The portal is an online tool that employees can use to get help with requests and questions across HR and IT, Long says. The platform combines two ServiceNow modules, HR Service Delivery and IT Service Management, and users can access it through a mobile app.

“At your desk, on your smartphone, in the middle of the night, on a Saturday or Sunday, it doesn’t matter,” Long says. “You can get information on just about anything.”

DISCOVER: How Atrium Health’s virtual nursing observation program mitigates clinician burnout.

If new employees have questions about their benefits or how to set up direct deposits, for example, they can log in to the portal and search by keyword to find an answer instantly.

What about a clinician who needs to take a leave of absence but doesn’t know where to begin? “All they have to do is type ‘leave,’” Long says, “and the search engine will get them everything they need.”

Brad Schoenfelder, who manages IT for human resources at Sanford Health as vice president of people solutions, says the tool’s self-service functionality is what makes it so valuable to the organization. Members of the HR department’s “knowledge” team produce custom content for the platform. The articles are then regularly edited and updated based on feedback from ServiceNow users.

The result is that the more the platform is used, the better it gets for everyone, Schoenfelder says. HR and IT alike benefit from automation, spending less time fielding routine calls and requests. And clinicians and other employees now have more freedom to help themselves at a time and place that’s convenient for them.

“Now they have what they want: information at their fingertips,” Schoenfelder says.

Meet Healthcare Employees Where They Are

Premise Health in Brentwood, Tenn., is using ServiceNow IT Service Management and other platform modules to consolidate and facilitate project management. “For us, it’s about supporting our team members so they can do their best work every day,” says Angela Maternowski, Premise Health’s vice president of service strategy and planning.

The organization has done so by making its technology stack easier for employees in two ways.

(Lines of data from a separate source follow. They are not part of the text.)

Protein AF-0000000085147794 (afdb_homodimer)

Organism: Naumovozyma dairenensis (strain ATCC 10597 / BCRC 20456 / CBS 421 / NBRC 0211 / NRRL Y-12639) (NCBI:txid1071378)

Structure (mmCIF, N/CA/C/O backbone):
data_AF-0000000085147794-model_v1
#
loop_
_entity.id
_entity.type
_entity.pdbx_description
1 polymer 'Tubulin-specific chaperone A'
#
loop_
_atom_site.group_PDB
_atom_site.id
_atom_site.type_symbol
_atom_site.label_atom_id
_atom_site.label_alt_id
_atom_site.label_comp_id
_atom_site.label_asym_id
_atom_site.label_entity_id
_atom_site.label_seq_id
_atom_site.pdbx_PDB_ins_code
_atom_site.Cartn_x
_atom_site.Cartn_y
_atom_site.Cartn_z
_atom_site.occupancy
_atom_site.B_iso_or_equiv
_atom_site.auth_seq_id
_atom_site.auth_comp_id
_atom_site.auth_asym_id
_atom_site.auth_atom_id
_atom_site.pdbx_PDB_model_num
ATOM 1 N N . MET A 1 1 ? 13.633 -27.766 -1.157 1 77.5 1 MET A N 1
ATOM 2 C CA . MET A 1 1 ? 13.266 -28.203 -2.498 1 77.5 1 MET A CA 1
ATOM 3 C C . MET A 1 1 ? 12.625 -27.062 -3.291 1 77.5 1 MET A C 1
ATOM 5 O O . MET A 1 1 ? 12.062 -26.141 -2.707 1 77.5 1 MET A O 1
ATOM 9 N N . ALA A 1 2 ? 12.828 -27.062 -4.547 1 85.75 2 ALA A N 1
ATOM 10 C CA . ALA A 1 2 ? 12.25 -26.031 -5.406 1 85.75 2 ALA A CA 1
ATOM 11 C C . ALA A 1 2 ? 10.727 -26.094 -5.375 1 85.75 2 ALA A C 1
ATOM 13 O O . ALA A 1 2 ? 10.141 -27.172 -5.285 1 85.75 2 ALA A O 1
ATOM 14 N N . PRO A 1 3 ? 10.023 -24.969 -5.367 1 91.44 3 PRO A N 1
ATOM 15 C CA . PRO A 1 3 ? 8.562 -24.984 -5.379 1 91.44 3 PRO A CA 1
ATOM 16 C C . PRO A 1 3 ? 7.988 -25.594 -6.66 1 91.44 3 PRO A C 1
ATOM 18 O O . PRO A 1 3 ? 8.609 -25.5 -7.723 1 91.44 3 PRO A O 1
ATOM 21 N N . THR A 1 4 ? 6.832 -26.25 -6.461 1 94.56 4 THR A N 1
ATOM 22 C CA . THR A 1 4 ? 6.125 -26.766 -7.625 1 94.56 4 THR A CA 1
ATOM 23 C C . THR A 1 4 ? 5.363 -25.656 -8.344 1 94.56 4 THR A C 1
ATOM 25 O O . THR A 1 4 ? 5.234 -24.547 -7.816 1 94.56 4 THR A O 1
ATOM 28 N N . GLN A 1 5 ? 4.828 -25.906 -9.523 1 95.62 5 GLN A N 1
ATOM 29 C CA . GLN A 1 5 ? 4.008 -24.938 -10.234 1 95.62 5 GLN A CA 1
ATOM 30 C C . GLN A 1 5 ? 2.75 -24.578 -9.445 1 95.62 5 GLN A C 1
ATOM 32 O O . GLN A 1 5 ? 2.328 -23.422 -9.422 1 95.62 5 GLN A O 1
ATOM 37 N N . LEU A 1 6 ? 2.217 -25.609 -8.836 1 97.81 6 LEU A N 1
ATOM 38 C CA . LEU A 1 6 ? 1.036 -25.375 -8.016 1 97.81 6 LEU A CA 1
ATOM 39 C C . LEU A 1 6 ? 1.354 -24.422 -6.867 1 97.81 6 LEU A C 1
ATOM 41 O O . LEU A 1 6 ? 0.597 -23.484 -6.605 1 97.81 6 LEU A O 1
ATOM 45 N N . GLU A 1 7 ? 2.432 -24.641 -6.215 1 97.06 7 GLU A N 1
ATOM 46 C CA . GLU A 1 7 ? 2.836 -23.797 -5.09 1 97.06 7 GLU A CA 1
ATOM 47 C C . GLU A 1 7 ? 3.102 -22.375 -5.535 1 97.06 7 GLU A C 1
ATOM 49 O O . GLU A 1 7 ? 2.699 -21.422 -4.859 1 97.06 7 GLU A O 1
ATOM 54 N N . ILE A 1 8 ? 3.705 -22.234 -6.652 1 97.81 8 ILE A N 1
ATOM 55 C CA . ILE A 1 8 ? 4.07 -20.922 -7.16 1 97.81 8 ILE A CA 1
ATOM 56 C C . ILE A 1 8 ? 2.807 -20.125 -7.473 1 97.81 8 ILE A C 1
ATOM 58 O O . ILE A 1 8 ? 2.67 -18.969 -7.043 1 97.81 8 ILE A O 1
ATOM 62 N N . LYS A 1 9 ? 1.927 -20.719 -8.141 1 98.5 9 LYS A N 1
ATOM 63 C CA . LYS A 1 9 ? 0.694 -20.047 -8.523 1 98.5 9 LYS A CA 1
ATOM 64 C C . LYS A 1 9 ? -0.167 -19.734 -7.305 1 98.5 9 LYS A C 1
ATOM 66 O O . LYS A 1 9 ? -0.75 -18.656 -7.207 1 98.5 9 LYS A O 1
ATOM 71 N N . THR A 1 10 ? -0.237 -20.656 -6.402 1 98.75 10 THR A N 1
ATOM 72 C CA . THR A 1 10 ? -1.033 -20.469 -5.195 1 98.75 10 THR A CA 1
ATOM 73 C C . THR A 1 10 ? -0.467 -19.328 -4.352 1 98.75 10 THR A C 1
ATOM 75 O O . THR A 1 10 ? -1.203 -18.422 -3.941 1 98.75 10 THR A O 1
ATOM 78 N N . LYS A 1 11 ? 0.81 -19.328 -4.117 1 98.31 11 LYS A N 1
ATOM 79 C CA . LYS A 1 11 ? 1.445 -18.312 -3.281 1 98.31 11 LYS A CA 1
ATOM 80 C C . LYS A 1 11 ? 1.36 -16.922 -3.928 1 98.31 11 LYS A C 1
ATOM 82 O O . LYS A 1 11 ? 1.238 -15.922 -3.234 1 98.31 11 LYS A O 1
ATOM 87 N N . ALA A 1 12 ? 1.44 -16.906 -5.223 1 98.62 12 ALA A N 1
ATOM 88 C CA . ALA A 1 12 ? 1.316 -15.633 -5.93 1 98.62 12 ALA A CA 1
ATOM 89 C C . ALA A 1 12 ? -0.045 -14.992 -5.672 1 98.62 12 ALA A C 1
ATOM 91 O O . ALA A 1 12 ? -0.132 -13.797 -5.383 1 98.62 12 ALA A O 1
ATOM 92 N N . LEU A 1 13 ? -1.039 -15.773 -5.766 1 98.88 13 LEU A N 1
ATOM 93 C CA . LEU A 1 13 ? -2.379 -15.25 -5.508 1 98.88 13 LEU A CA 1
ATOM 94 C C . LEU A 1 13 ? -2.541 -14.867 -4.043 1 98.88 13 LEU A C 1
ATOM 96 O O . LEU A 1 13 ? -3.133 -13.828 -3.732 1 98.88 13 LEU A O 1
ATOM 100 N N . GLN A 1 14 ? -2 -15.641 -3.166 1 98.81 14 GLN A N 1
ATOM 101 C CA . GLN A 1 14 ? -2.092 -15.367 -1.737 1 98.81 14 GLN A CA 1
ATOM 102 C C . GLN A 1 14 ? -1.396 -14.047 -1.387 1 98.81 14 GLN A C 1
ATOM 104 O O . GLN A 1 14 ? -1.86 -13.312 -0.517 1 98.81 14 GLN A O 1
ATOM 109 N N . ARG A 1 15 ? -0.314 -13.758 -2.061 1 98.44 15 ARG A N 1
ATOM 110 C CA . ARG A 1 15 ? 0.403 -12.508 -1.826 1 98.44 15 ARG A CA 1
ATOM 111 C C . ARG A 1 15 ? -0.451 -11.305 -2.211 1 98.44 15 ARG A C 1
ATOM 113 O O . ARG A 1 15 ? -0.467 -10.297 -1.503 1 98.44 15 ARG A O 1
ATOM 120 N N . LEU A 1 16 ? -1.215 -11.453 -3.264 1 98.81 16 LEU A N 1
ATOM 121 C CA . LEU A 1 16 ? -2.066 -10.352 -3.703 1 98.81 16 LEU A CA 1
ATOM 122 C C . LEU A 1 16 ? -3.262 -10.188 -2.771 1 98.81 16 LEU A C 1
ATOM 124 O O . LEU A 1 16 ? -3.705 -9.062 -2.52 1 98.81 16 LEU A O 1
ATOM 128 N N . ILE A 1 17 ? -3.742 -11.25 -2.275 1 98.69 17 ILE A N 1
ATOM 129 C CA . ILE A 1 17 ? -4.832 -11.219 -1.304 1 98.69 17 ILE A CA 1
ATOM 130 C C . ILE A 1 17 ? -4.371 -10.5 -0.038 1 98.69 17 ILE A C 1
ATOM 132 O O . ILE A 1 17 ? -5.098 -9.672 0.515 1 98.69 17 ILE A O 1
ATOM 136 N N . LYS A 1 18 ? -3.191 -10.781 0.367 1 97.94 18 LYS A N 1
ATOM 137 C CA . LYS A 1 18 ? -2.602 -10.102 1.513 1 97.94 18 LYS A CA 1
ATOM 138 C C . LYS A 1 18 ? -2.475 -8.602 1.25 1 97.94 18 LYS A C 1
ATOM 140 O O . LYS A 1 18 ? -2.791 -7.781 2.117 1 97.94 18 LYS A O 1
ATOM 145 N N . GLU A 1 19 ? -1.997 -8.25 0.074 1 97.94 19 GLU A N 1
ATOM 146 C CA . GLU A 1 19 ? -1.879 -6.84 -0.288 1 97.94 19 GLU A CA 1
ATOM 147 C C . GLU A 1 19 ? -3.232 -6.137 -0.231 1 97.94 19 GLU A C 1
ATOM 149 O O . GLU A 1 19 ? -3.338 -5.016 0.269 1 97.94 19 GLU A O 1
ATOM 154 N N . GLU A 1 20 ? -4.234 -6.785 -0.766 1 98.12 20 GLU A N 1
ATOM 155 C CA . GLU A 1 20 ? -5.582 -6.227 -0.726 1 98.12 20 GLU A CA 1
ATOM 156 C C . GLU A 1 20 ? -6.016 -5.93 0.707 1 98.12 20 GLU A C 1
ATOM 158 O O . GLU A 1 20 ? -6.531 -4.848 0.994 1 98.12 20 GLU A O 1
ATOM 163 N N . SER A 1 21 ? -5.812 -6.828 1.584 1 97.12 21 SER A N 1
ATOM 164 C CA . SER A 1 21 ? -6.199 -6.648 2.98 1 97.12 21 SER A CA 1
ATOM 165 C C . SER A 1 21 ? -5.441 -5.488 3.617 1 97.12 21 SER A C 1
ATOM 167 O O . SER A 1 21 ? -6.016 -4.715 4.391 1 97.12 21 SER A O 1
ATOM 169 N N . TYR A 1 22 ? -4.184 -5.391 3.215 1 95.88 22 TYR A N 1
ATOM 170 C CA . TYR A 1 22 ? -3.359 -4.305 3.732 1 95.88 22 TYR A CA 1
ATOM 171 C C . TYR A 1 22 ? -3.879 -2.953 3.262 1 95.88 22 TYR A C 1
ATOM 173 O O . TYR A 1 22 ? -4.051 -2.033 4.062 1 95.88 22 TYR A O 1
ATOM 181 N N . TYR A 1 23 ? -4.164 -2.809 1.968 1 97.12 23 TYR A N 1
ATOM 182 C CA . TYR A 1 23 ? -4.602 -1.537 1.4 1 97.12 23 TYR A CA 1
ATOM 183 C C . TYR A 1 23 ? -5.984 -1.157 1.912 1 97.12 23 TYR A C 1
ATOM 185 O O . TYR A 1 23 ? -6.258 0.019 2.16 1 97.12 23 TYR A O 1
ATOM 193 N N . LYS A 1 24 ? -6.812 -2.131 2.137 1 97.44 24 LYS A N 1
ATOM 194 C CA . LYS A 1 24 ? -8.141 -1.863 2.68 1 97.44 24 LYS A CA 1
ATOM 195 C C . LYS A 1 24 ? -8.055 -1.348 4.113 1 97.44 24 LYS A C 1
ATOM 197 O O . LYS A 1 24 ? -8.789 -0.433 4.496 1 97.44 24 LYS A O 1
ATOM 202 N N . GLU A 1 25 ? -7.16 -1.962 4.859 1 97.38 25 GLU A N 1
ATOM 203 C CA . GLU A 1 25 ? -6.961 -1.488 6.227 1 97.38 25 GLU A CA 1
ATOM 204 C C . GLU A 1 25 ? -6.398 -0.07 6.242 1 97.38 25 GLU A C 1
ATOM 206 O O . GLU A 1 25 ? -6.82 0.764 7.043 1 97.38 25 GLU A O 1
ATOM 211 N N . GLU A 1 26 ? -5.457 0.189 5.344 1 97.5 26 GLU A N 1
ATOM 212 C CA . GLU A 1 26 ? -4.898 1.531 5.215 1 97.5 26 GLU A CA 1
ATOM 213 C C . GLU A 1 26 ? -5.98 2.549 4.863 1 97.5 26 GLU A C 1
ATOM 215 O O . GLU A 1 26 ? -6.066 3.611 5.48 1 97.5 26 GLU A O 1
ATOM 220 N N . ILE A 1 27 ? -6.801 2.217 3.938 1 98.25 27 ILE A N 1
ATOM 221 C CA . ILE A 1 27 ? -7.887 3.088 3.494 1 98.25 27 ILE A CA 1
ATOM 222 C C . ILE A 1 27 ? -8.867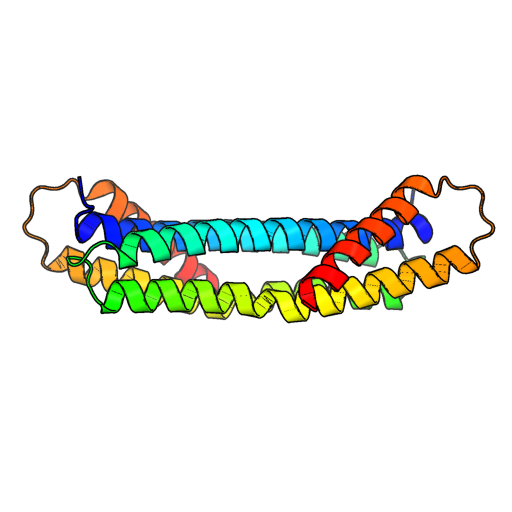 3.316 4.645 1 98.25 27 ILE A C 1
ATOM 224 O O . ILE A 1 27 ? -9.305 4.445 4.879 1 98.25 27 ILE A O 1
ATOM 228 N N . LYS A 1 28 ? -9.141 2.252 5.352 1 98.5 28 LYS A N 1
ATOM 229 C CA . LYS A 1 28 ? -10.039 2.355 6.496 1 98.5 28 LYS A CA 1
ATOM 230 C C . LYS A 1 28 ? -9.516 3.348 7.523 1 98.5 28 LYS A C 1
ATOM 232 O O . LYS A 1 28 ? -10.258 4.199 8.016 1 98.5 28 LYS A O 1
ATOM 237 N N . GLU A 1 29 ? -8.273 3.277 7.812 1 98.12 29 GLU A N 1
ATOM 238 C CA . GLU A 1 29 ? -7.648 4.176 8.781 1 98.12 29 GLU A CA 1
ATOM 239 C C . GLU A 1 29 ? -7.652 5.617 8.273 1 98.12 29 GLU A C 1
ATOM 241 O O . GLU A 1 29 ? -7.938 6.543 9.039 1 98.12 29 GLU A O 1
ATOM 246 N N . GLN A 1 30 ? -7.355 5.812 6.992 1 98.31 30 GLN A N 1
ATOM 247 C CA . GLN A 1 30 ? -7.34 7.145 6.402 1 98.31 30 GLN A CA 1
ATOM 248 C C . GLN A 1 30 ? -8.742 7.754 6.379 1 98.31 30 GLN A C 1
ATOM 250 O O . GLN A 1 30 ? -8.914 8.93 6.691 1 98.31 30 GLN A O 1
ATOM 255 N N . LYS A 1 31 ? -9.672 6.902 6.07 1 98.69 31 LYS A N 1
ATOM 256 C CA . LYS A 1 31 ? -11.055 7.371 6.035 1 98.69 31 LYS A CA 1
ATOM 257 C C . LYS A 1 31 ? -11.523 7.812 7.422 1 98.69 31 LYS A C 1
ATOM 259 O O . LYS A 1 31 ? -12.164 8.852 7.566 1 98.69 31 LYS A O 1
ATOM 264 N N . ALA A 1 32 ? -11.188 7.035 8.406 1 98.31 32 ALA A N 1
ATOM 265 C CA . ALA A 1 32 ? -11.555 7.379 9.781 1 98.31 32 ALA A CA 1
ATOM 266 C C . ALA A 1 32 ? -10.938 8.711 10.195 1 98.31 32 ALA A C 1
ATOM 268 O O . ALA A 1 32 ? -11.602 9.531 10.836 1 98.31 32 ALA A O 1
ATOM 269 N N . ASN A 1 33 ? -9.727 8.953 9.812 1 97.25 33 ASN A N 1
ATOM 270 C CA . ASN A 1 33 ? -9.039 10.195 10.133 1 97.25 33 ASN A CA 1
ATOM 271 C C . ASN A 1 33 ? -9.688 11.391 9.43 1 97.25 33 ASN A C 1
ATOM 273 O O . ASN A 1 33 ? -9.945 12.414 10.055 1 97.25 33 ASN A O 1
ATOM 277 N N . VAL A 1 34 ? -9.961 11.25 8.141 1 98.12 34 VAL A N 1
ATOM 278 C CA . VAL A 1 34 ? -10.562 12.312 7.34 1 98.12 34 VAL A CA 1
ATOM 279 C C . VAL A 1 34 ? -11.938 12.664 7.906 1 98.12 34 VAL A C 1
ATOM 281 O O . VAL A 1 34 ? -12.281 13.836 8.031 1 98.12 34 VAL A O 1
ATOM 284 N N . GLU A 1 35 ? -12.688 11.609 8.312 1 97.75 35 GLU A N 1
ATOM 285 C CA . GLU A 1 35 ? -14.008 11.844 8.891 1 97.75 35 GLU A CA 1
ATOM 286 C C . GLU A 1 35 ? -13.914 12.602 10.203 1 97.75 35 GLU A C 1
ATOM 288 O O . GLU A 1 35 ? -14.711 13.508 10.469 1 97.75 35 GLU A O 1
ATOM 293 N N . LYS A 1 36 ? -12.945 12.289 10.984 1 96.31 36 LYS A N 1
ATOM 294 C CA . LYS A 1 36 ? -12.711 12.992 12.242 1 96.31 36 LYS A CA 1
ATOM 295 C C . LYS A 1 36 ? -12.359 14.453 12 1 96.31 36 LYS A C 1
ATOM 297 O O . LYS A 1 36 ? -12.875 15.344 12.68 1 96.31 36 LYS A O 1
ATOM 302 N N . LEU A 1 37 ? -11.531 14.758 11.008 1 96.25 37 LEU A N 1
ATOM 303 C CA . LEU A 1 37 ? -11.109 16.125 10.695 1 96.25 37 LEU A CA 1
ATOM 304 C C . LEU A 1 37 ? -12.273 16.938 10.156 1 96.25 37 LEU A C 1
ATOM 306 O O . LEU A 1 37 ? -12.383 18.141 10.445 1 96.25 37 LEU A O 1
ATOM 310 N N . LYS A 1 38 ? -13.18 16.281 9.422 1 96.38 38 LYS A N 1
ATOM 311 C CA . LYS A 1 38 ? -14.336 16.953 8.836 1 96.38 38 LYS A CA 1
ATOM 312 C C . LYS A 1 38 ? -15.289 17.438 9.922 1 96.38 38 LYS A C 1
ATOM 314 O O . LYS A 1 38 ? -16.031 18.406 9.711 1 96.38 38 LYS A O 1
ATOM 319 N N . GLN A 1 39 ? -15.234 16.859 11.125 1 95 39 GLN A N 1
ATOM 320 C CA . GLN A 1 39 ? -16.172 17.156 12.203 1 95 39 GLN A CA 1
ATOM 321 C C . GLN A 1 39 ? -15.648 18.312 13.07 1 95 39 GLN A C 1
ATOM 323 O O . GLN A 1 39 ? -16.375 18.828 13.914 1 95 39 GLN A O 1
ATOM 328 N N . ASP A 1 40 ? -14.445 18.656 12.781 1 92.12 40 ASP A N 1
ATOM 329 C CA . ASP A 1 40 ? -13.844 19.734 13.555 1 92.12 40 ASP A CA 1
ATOM 330 C C . ASP A 1 40 ? -13.742 21.016 12.734 1 92.12 40 ASP A C 1
ATOM 332 O O . ASP A 1 40 ? -12.93 21.109 11.812 1 92.12 40 ASP A O 1
ATOM 336 N N . SER A 1 41 ? -14.523 22.016 13.094 1 90.06 41 SER A N 1
ATOM 337 C CA . SER A 1 41 ? -14.617 23.266 12.344 1 90.06 41 SER A CA 1
ATOM 338 C C . SER A 1 41 ? -13.352 24.094 12.484 1 90.06 41 SER A C 1
ATOM 340 O O . SER A 1 41 ? -13.133 25.047 11.734 1 90.06 41 SER A O 1
ATOM 342 N N . ASN A 1 42 ? -12.5 23.766 13.383 1 90.62 42 ASN A N 1
ATOM 343 C CA . ASN A 1 42 ? -11.281 24.547 13.625 1 90.62 42 ASN A CA 1
ATOM 344 C C . ASN A 1 42 ? -10.125 24.031 12.773 1 90.62 42 ASN A C 1
ATOM 346 O O . ASN A 1 42 ? -9.039 24.625 12.773 1 90.62 42 ASN A O 1
ATOM 350 N N . VAL A 1 43 ? -10.344 23 12.023 1 94.19 43 VAL A N 1
ATOM 351 C CA . VAL A 1 43 ? -9.297 22.438 11.18 1 94.19 43 VAL A CA 1
ATOM 352 C C . VAL A 1 43 ? -9.086 23.328 9.961 1 94.19 43 VAL A C 1
ATOM 354 O O . VAL A 1 43 ? -10.047 23.766 9.328 1 94.19 43 VAL A O 1
ATOM 357 N N . ASP A 1 44 ? -7.883 23.562 9.594 1 94.88 44 ASP A N 1
ATOM 358 C CA . ASP A 1 44 ? -7.523 24.297 8.383 1 94.88 44 ASP A CA 1
ATOM 359 C C . ASP A 1 44 ? -7.992 23.562 7.133 1 94.88 44 ASP A C 1
ATOM 361 O O . ASP A 1 44 ? -7.68 22.375 6.949 1 94.88 44 ASP A O 1
ATOM 365 N N . PRO A 1 45 ? -8.727 24.281 6.348 1 96.56 45 PRO A N 1
ATOM 366 C CA . PRO A 1 45 ? -9.242 23.625 5.137 1 96.56 45 PRO A CA 1
ATOM 367 C C . PRO A 1 45 ? -8.125 23.078 4.254 1 96.56 45 PRO A C 1
ATOM 369 O O . PRO A 1 45 ? -8.312 22.062 3.574 1 96.56 45 PRO A O 1
ATOM 372 N N . TYR A 1 46 ? -7.094 23.703 4.266 1 97.19 46 TYR A N 1
ATOM 373 C CA . TYR A 1 46 ? -5.949 23.234 3.488 1 97.19 46 TYR A CA 1
ATOM 374 C C . TYR A 1 46 ? -5.453 21.891 4 1 97.19 46 TYR A C 1
ATOM 376 O O . TYR A 1 4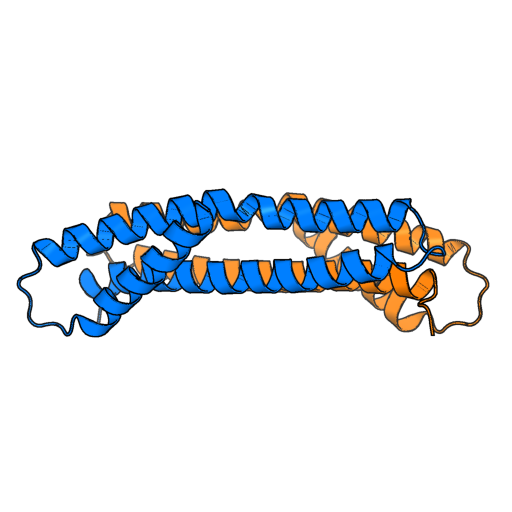6 ? -5.199 20.969 3.213 1 97.19 46 TYR A O 1
ATOM 384 N N . ASP A 1 47 ? -5.285 21.734 5.258 1 97.19 47 ASP A N 1
ATOM 385 C CA . ASP A 1 47 ? -4.84 20.484 5.863 1 97.19 47 ASP A CA 1
ATOM 386 C C . ASP A 1 47 ? -5.809 19.344 5.551 1 97.19 47 ASP A C 1
ATOM 388 O O . ASP A 1 47 ? -5.387 18.25 5.191 1 97.19 47 ASP A O 1
ATOM 392 N N . LEU A 1 48 ? -7.066 19.672 5.715 1 97.88 48 LEU A N 1
ATOM 393 C CA . LEU A 1 48 ? -8.078 18.672 5.41 1 97.88 48 LEU A CA 1
ATOM 394 C C . LEU A 1 48 ? -8 18.234 3.947 1 97.88 48 LEU A C 1
ATOM 396 O O . LEU A 1 48 ? -8.008 17.047 3.645 1 97.88 48 LEU A O 1
ATOM 400 N N . LYS A 1 49 ? -7.906 19.172 3.051 1 98.19 49 LYS A N 1
ATOM 401 C CA . LYS A 1 49 ? -7.824 18.891 1.622 1 98.19 49 LYS A CA 1
ATOM 402 C C . LYS A 1 49 ? -6.641 17.969 1.315 1 98.19 49 LYS A C 1
ATOM 404 O O . LYS A 1 49 ? -6.773 17.016 0.544 1 98.19 49 LYS A O 1
ATOM 409 N N . LYS A 1 50 ? -5.539 18.219 1.938 1 98 50 LYS A N 1
ATOM 410 C CA . LYS A 1 50 ? -4.34 17.422 1.692 1 98 50 LYS A CA 1
ATOM 411 C C . LYS A 1 50 ? -4.52 16 2.199 1 98 50 LYS A C 1
ATOM 413 O O . LYS A 1 50 ? -4.086 15.047 1.549 1 98 50 LYS A O 1
ATOM 418 N N . GLN A 1 51 ? -5.156 15.797 3.305 1 98.12 51 GLN A N 1
ATOM 419 C CA . GLN A 1 51 ? -5.402 14.453 3.826 1 98.12 51 GLN A CA 1
ATOM 420 C C . GLN A 1 51 ? -6.395 13.695 2.949 1 98.12 51 GLN A C 1
ATOM 422 O O . GLN A 1 51 ? -6.246 12.492 2.729 1 98.12 51 GLN A O 1
ATOM 427 N N . VAL A 1 52 ? -7.352 14.406 2.398 1 98.69 52 VAL A N 1
ATOM 428 C CA . VAL A 1 52 ? -8.305 13.805 1.473 1 98.69 52 VAL A CA 1
ATOM 429 C C . VAL A 1 52 ? -7.574 13.336 0.216 1 98.69 52 VAL A C 1
ATOM 431 O O . VAL A 1 52 ? -7.828 12.234 -0.283 1 98.69 52 VAL A O 1
ATOM 434 N N . GLU A 1 53 ? -6.672 14.117 -0.271 1 98.62 53 GLU A N 1
ATOM 435 C CA . GLU A 1 53 ? -5.895 13.75 -1.451 1 98.62 53 GLU A CA 1
ATOM 436 C C . GLU A 1 53 ? -5.086 12.477 -1.201 1 98.62 53 GLU A C 1
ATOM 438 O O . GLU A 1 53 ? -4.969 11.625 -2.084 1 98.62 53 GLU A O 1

First, Premise Health standardized and simplified workflows to reduce friction and improve efficiencies. Second, Maternowski says, it ensured that incidents and requests “reach the right people and the right teams at the right time.”

This helps minimize any potential miscommunication between end users and IT. It also leads to faster resolutions, she says, which improves end-user satisfaction.

READ MORE: Learn why ServiceNow is your enterprise engine for strategic IT.

Similar to Sanford Health, Premise Health relies heavily on the knowledge articles that team members have developed in ServiceNow. Its documents include tip sheets and how-to guides and are commonly used by a wide range of employees.

The IT team, for example, has a library of internal articles detailing the steps to follow in various incident management scenarios. For clinicians, the articles address common workplace pain points, including the electronic medical record.

“We all know the EMR can be frustrating for providers,” Maternowski says, explaining how her team met with clinicians to better understand the issues that concerned them most. Now, with the ServiceNow platform up and running, it’s become an easily accessible EMR information resource that providers use “on a daily basis,” she says.